Der Lifecycle gilt für eine Servletinstanz, nicht für die Sessions. Die Sessions haben auch einen Lifecycle, die du über Listener mitbekommen kannst.

Schau mal in die Servletspec: SRV 10.2.1

Die Spec ist überhaupt zu empfehlen ;-)

[EDIT]
Außerdem bist du im falschen Gehege. Du hättest zum Web Tier gehört ;-)


----------



## maki (6. Aug 2009)

> Hab ich gemacht, sollt ich vielleicht öfter reinschauen


Wie wäre es mit durchlesen anstatt reinzuschauen? Schaden würde es dir nicht.



> [EDIT]
> Außerdem bist du im falschen Gehege. Du hättest zum Web Tier gehört


Erledigt.


----------



## MQue (6. Aug 2009)

maki hat gesagt.:


> Wie wäre es mit durchlesen anstatt reinzuschauen? Schaden würde es dir nicht.
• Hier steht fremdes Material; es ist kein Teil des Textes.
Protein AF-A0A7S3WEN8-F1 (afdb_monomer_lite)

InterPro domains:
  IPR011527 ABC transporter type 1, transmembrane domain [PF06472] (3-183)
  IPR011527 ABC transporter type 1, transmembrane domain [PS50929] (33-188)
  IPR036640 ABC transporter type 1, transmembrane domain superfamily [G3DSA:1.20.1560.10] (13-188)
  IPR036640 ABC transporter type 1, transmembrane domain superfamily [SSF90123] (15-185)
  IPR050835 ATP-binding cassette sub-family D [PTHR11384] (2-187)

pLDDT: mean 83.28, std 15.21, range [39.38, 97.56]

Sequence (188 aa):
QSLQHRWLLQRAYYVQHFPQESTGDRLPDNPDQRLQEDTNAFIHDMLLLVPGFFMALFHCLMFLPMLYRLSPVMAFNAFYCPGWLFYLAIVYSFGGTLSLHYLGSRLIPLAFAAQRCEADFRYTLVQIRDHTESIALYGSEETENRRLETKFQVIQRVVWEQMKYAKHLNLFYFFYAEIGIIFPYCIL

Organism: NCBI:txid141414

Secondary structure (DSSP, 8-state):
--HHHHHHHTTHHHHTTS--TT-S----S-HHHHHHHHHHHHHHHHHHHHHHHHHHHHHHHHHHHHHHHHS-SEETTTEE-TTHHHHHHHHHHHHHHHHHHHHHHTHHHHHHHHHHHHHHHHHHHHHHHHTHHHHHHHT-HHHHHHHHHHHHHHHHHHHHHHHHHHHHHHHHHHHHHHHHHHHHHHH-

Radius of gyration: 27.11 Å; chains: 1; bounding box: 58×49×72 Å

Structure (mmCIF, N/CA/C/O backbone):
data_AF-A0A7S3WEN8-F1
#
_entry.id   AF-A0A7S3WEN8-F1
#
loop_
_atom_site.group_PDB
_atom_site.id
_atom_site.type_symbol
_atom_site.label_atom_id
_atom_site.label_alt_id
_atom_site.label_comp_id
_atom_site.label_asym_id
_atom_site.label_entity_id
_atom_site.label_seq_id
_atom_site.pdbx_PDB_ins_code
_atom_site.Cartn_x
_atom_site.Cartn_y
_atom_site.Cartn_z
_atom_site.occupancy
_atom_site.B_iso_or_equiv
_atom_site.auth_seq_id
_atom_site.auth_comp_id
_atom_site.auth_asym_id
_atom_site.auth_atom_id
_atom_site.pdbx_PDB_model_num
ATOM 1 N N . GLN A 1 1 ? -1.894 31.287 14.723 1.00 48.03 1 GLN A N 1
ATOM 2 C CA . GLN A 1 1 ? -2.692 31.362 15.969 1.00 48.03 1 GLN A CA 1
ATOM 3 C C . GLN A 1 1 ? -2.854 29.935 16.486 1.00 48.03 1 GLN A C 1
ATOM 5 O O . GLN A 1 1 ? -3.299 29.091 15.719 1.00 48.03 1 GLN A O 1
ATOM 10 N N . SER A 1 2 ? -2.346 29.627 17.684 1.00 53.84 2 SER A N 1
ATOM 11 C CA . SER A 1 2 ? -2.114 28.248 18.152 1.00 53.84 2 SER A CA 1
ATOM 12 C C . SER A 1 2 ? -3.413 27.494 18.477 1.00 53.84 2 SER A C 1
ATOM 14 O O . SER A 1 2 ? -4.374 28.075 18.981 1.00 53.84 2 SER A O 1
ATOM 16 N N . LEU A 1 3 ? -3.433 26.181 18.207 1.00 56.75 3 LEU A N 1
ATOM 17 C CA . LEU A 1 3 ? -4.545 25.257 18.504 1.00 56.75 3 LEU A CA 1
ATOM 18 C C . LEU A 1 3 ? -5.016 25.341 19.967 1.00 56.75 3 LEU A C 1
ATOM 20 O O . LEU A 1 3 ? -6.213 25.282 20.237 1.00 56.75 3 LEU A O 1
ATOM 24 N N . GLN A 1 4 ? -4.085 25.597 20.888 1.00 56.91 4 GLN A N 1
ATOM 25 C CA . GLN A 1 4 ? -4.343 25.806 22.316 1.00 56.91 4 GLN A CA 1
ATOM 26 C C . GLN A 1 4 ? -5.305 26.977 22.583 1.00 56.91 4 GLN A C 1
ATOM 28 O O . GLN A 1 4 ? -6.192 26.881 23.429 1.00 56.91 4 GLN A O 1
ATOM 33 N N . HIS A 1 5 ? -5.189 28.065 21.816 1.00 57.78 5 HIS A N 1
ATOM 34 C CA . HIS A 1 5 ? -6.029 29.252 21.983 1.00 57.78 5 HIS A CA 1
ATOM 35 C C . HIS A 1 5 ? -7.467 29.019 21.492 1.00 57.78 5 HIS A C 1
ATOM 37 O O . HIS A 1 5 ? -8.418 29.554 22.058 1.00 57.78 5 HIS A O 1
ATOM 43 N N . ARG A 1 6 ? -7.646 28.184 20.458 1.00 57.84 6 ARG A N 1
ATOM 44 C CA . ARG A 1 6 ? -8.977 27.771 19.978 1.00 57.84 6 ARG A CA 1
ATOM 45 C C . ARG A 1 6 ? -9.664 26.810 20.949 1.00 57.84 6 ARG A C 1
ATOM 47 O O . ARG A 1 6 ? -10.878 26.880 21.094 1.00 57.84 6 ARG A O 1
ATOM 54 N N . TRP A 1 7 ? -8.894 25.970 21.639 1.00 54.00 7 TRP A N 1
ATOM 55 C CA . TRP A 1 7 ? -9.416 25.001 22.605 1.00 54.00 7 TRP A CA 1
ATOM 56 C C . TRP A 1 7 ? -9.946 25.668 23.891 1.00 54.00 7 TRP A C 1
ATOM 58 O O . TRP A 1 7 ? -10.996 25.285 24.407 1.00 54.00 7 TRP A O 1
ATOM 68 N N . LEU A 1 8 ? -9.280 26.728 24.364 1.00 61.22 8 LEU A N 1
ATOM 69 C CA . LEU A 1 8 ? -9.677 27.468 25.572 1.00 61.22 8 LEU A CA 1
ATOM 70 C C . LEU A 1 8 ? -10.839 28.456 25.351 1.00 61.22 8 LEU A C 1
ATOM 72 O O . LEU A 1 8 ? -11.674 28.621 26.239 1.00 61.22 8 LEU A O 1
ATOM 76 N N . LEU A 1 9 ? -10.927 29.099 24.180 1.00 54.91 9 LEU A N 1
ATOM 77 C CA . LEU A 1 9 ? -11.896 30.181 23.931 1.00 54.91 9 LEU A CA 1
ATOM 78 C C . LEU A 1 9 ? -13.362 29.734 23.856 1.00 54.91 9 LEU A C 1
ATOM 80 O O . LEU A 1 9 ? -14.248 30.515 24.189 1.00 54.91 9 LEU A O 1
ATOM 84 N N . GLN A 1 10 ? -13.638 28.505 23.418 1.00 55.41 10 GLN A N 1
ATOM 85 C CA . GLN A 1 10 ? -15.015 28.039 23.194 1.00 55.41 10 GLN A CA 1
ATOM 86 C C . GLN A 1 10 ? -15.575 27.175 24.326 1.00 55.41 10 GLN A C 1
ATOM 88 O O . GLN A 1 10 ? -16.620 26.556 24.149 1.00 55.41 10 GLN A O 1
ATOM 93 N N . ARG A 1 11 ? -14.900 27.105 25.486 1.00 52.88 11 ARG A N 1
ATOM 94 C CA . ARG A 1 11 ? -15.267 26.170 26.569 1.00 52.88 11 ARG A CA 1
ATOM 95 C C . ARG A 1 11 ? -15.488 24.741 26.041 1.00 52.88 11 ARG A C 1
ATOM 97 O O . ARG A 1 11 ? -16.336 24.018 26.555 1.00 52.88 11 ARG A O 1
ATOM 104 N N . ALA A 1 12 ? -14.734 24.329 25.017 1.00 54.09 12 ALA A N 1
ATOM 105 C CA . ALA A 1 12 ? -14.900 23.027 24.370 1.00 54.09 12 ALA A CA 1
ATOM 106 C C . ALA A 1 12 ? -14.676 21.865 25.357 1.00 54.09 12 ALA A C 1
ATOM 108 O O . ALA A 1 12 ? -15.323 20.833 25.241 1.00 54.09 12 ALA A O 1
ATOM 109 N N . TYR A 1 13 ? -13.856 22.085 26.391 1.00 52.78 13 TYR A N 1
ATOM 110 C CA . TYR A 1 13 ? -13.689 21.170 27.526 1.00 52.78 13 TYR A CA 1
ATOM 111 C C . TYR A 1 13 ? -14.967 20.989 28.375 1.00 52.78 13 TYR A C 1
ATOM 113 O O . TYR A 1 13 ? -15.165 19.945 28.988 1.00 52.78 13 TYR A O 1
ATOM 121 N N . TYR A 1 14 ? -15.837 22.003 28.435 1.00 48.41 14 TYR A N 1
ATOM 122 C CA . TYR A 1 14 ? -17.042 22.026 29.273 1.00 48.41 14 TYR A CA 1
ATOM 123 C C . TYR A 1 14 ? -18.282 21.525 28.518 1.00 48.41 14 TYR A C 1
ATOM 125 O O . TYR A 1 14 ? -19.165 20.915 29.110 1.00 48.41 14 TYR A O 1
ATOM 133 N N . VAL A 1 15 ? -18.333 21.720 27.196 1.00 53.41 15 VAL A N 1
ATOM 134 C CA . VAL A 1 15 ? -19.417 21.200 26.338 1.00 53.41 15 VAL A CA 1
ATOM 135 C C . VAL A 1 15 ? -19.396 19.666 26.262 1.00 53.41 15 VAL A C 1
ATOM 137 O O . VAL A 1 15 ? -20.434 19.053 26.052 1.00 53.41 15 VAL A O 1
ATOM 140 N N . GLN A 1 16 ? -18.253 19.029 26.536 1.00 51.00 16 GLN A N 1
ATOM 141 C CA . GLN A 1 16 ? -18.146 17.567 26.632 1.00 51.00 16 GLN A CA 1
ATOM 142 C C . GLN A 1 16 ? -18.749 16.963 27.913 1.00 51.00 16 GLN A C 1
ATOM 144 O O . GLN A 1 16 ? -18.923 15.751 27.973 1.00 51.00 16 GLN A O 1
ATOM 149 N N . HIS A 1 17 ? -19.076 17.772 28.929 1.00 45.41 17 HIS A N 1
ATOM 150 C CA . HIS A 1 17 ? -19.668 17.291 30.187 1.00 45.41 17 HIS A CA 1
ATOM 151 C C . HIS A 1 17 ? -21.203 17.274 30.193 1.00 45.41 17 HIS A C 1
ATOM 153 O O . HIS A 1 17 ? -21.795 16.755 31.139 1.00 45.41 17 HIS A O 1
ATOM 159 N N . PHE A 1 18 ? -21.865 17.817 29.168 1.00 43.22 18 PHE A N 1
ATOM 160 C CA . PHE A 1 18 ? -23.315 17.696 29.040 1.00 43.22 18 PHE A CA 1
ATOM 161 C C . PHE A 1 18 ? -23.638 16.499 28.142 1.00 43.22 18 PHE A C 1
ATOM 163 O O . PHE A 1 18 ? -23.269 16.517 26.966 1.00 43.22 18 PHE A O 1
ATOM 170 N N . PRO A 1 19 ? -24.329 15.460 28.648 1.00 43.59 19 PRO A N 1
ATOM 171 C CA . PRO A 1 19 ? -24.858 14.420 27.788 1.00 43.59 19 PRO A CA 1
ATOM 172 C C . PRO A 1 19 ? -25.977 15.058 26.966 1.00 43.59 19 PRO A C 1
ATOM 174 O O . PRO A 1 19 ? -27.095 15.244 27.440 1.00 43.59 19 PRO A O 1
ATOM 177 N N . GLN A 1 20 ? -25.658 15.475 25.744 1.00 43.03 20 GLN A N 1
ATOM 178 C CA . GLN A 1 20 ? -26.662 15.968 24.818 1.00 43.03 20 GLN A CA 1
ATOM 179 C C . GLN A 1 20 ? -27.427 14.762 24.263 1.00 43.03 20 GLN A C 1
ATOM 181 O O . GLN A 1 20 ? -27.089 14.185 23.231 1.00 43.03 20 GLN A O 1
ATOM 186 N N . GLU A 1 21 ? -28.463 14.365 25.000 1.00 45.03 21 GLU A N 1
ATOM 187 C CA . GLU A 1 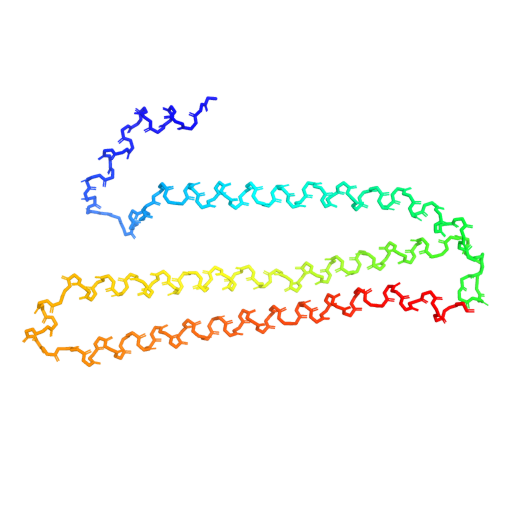21 ? -29.539 13.489 24.545 1.00 45.03 21 GLU A CA 1
ATOM 188 C C . GLU A 1 21 ? -30.252 14.146 23.352 1.00 45.03 21 GLU A C 1
ATOM 190 O O . GLU A 1 21 ? -31.226 14.864 23.546 1.00 45.03 21 GLU A O 1
ATOM 195 N N . SER A 1 22 ? -29.744 14.026 22.118 1.00 43.16 22 SER A N 1
ATOM 196 C CA . SER A 1 22 ? -30.544 14.263 20.885 1.00 43.16 22 SER A CA 1
ATOM 197 C C . SER A 1 22 ? -29.790 14.163 19.554 1.00 43.16 22 SER A C 1
ATOM 199 O O . SER A 1 22 ? -30.317 14.580 18.523 1.00 43.16 22 SER A O 1
ATOM 201 N N . THR A 1 23 ? -28.593 13.584 19.471 1.00 39.38 23 THR A N 1
ATOM 202 C CA . THR A 1 23 ? -28.033 13.228 18.155 1.00 39.38 23 THR A CA 1
ATOM 203 C C . THR A 1 23 ? -27.179 11.980 18.305 1.00 39.38 23 THR A C 1
ATOM 205 O O . THR A 1 23 ? -26.358 11.910 19.207 1.00 39.38 23 THR A O 1
ATOM 208 N N . GLY A 1 24 ? -27.394 10.970 17.459 1.00 43.81 24 GLY A N 1
ATOM 209 C CA . GLY A 1 24 ? -26.710 9.668 17.497 1.00 43.81 24 GLY A CA 1
ATOM 210 C C . GLY A 1 24 ? -25.208 9.707 17.187 1.00 43.81 24 GLY A C 1
ATOM 211 O O . GLY A 1 24 ? -24.657 8.704 16.739 1.00 43.81 24 GLY A O 1
ATOM 212 N N . ASP A 1 25 ? -24.560 10.846 17.413 1.00 42.97 25 ASP A N 1
ATOM 213 C CA . ASP A 1 25 ? -23.127 11.039 17.294 1.00 42.97 25 ASP A CA 1
ATOM 214 C C . ASP A 1 25 ? -22.536 10.889 18.699 1.00 42.97 25 ASP A C 1
ATOM 216 O O . ASP A 1 25 ? -22.572 11.794 19.534 1.00 42.97 25 ASP A O 1
ATOM 220 N N . ARG A 1 26 ? -22.078 9.670 19.002 1.00 50.34 26 ARG A N 1
ATOM 221 C CA . ARG A 1 26 ? -21.290 9.394 20.206 1.00 50.34 26 ARG A CA 1
ATOM 222 C C . ARG A 1 26 ? -20.135 10.397 20.219 1.00 50.34 26 ARG A C 1
ATOM 224 O O . ARG A 1 26 ? -19.357 10.407 19.266 1.00 50.34 26 ARG A O 1
ATOM 231 N N . LEU A 1 27 ? -20.028 11.226 21.265 1.00 51.44 27 LEU A N 1
ATOM 232 C CA . LEU A 1 27 ? -18.858 12.085 21.452 1.00 51.44 27 LEU A CA 1
ATOM 233 C C . LEU A 1 27 ? -17.592 11.237 21.221 1.00 51.44 27 LEU A C 1
ATOM 235 O O . LEU A 1 27 ? -17.526 10.126 21.752 1.00 51.44 27 LEU A O 1
ATOM 239 N N . PRO A 1 28 ? -16.623 11.696 20.407 1.00 53.44 28 PRO A N 1
ATOM 240 C CA . PRO A 1 28 ? -15.408 10.935 20.168 1.00 53.44 28 PRO A CA 1
ATOM 241 C C . PRO A 1 28 ? -14.684 10.744 21.500 1.00 53.44 28 PRO A C 1
ATOM 243 O O . PRO A 1 28 ? -14.237 11.714 22.111 1.00 53.44 28 PRO A O 1
ATOM 246 N N . ASP A 1 29 ? -14.630 9.490 21.941 1.00 54.84 29 ASP A N 1
ATOM 247 C CA . ASP A 1 29 ? -13.941 9.054 23.151 1.00 54.84 29 ASP A CA 1
ATOM 248 C C . ASP A 1 29 ? -12.468 9.498 23.049 1.00 54.84 29 ASP A C 1
ATOM 250 O O . ASP A 1 29 ? -11.799 9.212 22.052 1.00 54.84 29 ASP A O 1
ATOM 254 N N . ASN A 1 30 ? -11.998 10.268 24.033 1.00 59.28 30 ASN A N 1
ATOM 255 C CA . ASN A 1 30 ? -10.619 10.761 24.190 1.00 59.28 30 ASN A CA 1
ATOM 256 C C . ASN A 1 30 ? -10.032 11.547 22.987 1.00 59.28 30 ASN A C 1
ATOM 258 O O . ASN A 1 30 ? -9.143 11.068 22.270 1.00 59.28 30 ASN A O 1
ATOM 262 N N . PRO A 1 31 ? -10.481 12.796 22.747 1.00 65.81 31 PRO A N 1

Da hast Du schon recht auf der einen Seite und ich hab auch nichts gegens lesen und nachschlagen nur bei uns ist alles sehr knapp bemessen, ich bin der einzige Java- Programmieren und muss mir daher alles selber beibringen. Gegen das hab ich auch noch nichts aber es fehlen halt manchmal auch Diskusionen (z.B.: war mit neu, dass es eine Servlet- Spezifikation gibt).
Ich werde versuchen bevor ich einen neuen Thread aufmache, (noch) mehr zu recherchieren, wobei ich sagen muss, dass ich auf Deine Antworten nicht verzichten möchte, sind immer sehr hilfreich.
lg


----------



## FArt (6. Aug 2009)

Michael1234 hat gesagt.:


> Da hast Du schon recht auf der einen Seite und ich hab auch nichts gegens lesen und nachschlagen nur bei uns ist alles sehr knapp bemessen, ich bin der einzige Java- Programmieren und muss mir daher alles selber beibringen. Gegen das hab ich auch noch nichts aber es fehlen halt manchmal auch Diskusionen (z.B.: war mit neu, dass es eine Servlet- Spezifikation gibt).
> Ich werde versuchen bevor ich einen neuen Thread aufmache, (noch) mehr zu recherchieren, wobei ich sagen muss, dass ich auf Deine Antworten nicht verzichten möchte, sind immer sehr hilfreich.
> lg



Müde Ausrede ;-)

Ohne die Theorie zu kennen (und die Spec) wirst du kein sauberes Design und keine saubere Implementierung zustande bringen. Mit sauber meine ich, dass es dir plötzlich in der Produktion um die Ohren fliegen könnte, weil sich der Container anders verhält oder die Infrastruktur leicht unterschiedlich ist. 
Zusammengerechnet sind die Probleme, die man sich dadurch einhandelt, teurer und zeitaufwendiger, als es gleich richtig zu machen.


----------



## maki (6. Aug 2009)

> Zusammengerechnet sind die Probleme, die man sich dadurch einhandelt, teurer und zeitaufwendiger, als es gleich richtig zu machen.


Sehe ich genauso, warum im trüben Fischen wenn man auch sehen könnte was los ist?
Fand die Servlet Spec. immer gut als Bettlektüre.


----------



## byte (6. Aug 2009)

Du könntest per JavaScript aufs Verlassen der Seite horchen und dann einen AJAX Call machen.


----------



## MQue (6. Aug 2009)

maki hat gesagt.:


> Sehe ich genauso, warum im trüben Fischen wenn man auch sehen könnte was los ist?
> Fand die Servlet Spec. immer gut als Bettlektüre.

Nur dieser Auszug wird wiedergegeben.